Starting in 1988, Storozynski worked as an editor in New York City, first at the Queens Chronicle, and later for the Empire State Report, based in Albany, New York. In 1993, he became a press secretary, serving the New York State Thruway Authority, the New York State Canal Corporation, and the New York Attorney General.

Storozynski was a member of the New York Daily News editorial board, starting in 1996. In 1999, the editorial board was awarded a Pulitzer Prize for Editorial Writing for "its effective campaign to rescue Harlem's Apollo Theatre from the financial mismanagement that threatened the landmark's survival".

He was the founding editor of amNewYork. He later was the city editor of the New York Sun. He has also been published in the European edition of The Wall Street Journal, Chicago Tribune, The New York Post, Newsday and other publications.

He was a chairman of the Federal Credit Union Board of Directors.

In November 2008, he was elected President of The Kosciuszko Foundation. As of July 2016, he became chairman of the Board of Trustees of that Foundation.
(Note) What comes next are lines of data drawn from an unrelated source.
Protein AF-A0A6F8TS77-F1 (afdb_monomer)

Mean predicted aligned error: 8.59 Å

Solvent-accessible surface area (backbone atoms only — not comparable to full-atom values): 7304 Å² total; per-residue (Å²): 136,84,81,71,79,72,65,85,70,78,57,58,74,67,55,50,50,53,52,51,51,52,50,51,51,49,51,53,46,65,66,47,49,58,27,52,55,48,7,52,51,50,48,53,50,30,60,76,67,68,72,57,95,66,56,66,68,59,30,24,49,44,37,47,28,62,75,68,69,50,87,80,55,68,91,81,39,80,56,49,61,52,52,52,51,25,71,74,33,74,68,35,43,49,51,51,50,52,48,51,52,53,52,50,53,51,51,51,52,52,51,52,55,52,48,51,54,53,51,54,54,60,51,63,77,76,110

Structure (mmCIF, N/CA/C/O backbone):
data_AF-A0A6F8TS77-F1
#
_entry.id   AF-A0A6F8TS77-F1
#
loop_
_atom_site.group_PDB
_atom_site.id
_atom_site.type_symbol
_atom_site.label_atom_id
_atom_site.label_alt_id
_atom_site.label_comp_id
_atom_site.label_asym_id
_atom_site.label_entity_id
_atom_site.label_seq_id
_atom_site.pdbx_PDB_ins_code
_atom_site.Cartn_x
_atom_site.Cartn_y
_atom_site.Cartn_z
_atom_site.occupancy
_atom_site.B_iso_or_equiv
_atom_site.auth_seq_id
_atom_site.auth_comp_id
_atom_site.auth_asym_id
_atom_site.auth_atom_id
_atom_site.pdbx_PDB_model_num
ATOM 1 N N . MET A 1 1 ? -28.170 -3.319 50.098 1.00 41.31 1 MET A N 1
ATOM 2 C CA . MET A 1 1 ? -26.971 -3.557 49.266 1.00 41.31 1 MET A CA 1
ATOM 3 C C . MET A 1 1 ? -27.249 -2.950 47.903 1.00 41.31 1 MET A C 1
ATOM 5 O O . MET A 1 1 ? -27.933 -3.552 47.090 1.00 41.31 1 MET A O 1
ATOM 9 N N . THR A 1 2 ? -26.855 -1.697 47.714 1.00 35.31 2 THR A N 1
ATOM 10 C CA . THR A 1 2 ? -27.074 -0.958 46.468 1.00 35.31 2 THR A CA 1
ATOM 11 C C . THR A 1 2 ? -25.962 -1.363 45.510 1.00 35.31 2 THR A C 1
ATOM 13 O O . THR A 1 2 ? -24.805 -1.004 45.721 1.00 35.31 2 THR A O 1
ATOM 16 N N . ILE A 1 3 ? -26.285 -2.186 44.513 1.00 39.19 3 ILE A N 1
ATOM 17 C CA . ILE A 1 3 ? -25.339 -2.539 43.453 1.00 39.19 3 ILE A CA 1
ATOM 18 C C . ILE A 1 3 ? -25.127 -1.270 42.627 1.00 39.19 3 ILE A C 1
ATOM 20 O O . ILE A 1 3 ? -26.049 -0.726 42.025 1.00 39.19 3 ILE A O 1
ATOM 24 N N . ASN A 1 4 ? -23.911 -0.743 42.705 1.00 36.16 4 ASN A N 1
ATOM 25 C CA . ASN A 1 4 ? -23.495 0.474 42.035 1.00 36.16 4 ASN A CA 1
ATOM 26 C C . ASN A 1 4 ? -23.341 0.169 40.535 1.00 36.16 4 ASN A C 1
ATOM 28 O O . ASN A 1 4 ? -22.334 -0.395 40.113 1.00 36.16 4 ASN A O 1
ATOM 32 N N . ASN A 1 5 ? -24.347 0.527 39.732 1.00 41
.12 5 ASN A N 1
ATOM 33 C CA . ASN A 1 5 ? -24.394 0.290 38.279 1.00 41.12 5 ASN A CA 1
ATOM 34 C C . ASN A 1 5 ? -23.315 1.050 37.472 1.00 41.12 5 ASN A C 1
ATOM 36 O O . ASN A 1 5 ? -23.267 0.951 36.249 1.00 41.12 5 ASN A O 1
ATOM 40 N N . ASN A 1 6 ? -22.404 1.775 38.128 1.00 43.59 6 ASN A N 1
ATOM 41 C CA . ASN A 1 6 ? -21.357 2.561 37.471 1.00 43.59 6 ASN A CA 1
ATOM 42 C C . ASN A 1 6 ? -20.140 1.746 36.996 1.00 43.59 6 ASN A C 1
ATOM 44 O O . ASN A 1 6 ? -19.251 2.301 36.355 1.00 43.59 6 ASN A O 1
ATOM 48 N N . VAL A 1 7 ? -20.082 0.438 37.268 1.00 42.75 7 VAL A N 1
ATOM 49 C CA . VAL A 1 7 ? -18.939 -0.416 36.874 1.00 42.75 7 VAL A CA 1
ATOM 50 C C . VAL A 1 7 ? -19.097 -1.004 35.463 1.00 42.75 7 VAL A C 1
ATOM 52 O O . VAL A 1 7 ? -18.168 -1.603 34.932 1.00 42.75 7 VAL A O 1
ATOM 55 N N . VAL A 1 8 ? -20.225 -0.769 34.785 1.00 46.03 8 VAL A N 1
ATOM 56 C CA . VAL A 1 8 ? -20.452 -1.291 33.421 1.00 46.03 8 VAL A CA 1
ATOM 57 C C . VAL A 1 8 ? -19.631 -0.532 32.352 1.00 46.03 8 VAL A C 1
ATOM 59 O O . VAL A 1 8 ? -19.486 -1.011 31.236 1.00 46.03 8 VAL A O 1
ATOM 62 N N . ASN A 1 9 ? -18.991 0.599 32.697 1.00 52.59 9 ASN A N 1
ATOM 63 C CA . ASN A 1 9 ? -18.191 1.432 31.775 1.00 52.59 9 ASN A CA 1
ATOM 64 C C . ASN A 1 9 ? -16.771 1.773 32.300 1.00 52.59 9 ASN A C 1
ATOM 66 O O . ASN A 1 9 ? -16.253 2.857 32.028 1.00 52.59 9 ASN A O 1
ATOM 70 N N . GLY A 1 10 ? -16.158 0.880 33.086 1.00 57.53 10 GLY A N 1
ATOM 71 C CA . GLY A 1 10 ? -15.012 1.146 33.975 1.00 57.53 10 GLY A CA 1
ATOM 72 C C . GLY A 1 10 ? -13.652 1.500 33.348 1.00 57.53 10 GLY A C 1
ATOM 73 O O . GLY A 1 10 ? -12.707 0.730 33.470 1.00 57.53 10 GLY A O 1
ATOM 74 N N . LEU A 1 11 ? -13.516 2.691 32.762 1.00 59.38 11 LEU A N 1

His biography of Kosciuszko, The Peasant Prince: Thaddeus Kosciuszko and the Age of Revolution, was published in 2009 by St. Martin's Press, winning several awards, including the 2010 Fraunces Tavern Museum Book Award and the Knights Templar Military History Award, the "Military Order of Saint Louis."

Storozynski's essay "From Serfdom to Freedom: Polish Catholics Find A Refuge," was published in the book Catholics in New York, Society Culture, and Politics, 1808–1946, to coincide with the exhibit on Catholics at the Museum of the City of New York.

==Honors==
In September 2011, Polish President Bronislaw Komorowski awarded Storozynski with the Officer's Cross of the Order of Merit of the Republic of Poland.

In February 2012, Nobel Peace Prize Winner, President Lech Wałęsa awarded Storozynski with the Lech Wałęsa Media Award.

==Works==
- Alex Storozynski, The Peasant Prince: Thaddeus Kosciuszko and the Age of Revolution, 1st edition, Thomas Dunne Books, 2009.
- Alex Storozynski, Spies in My Blood: Secrets of a Polish Family's Fight Against Nazis & Communists, Polestar-Media, 2024, ISBN 979-8991187503, 378 pp.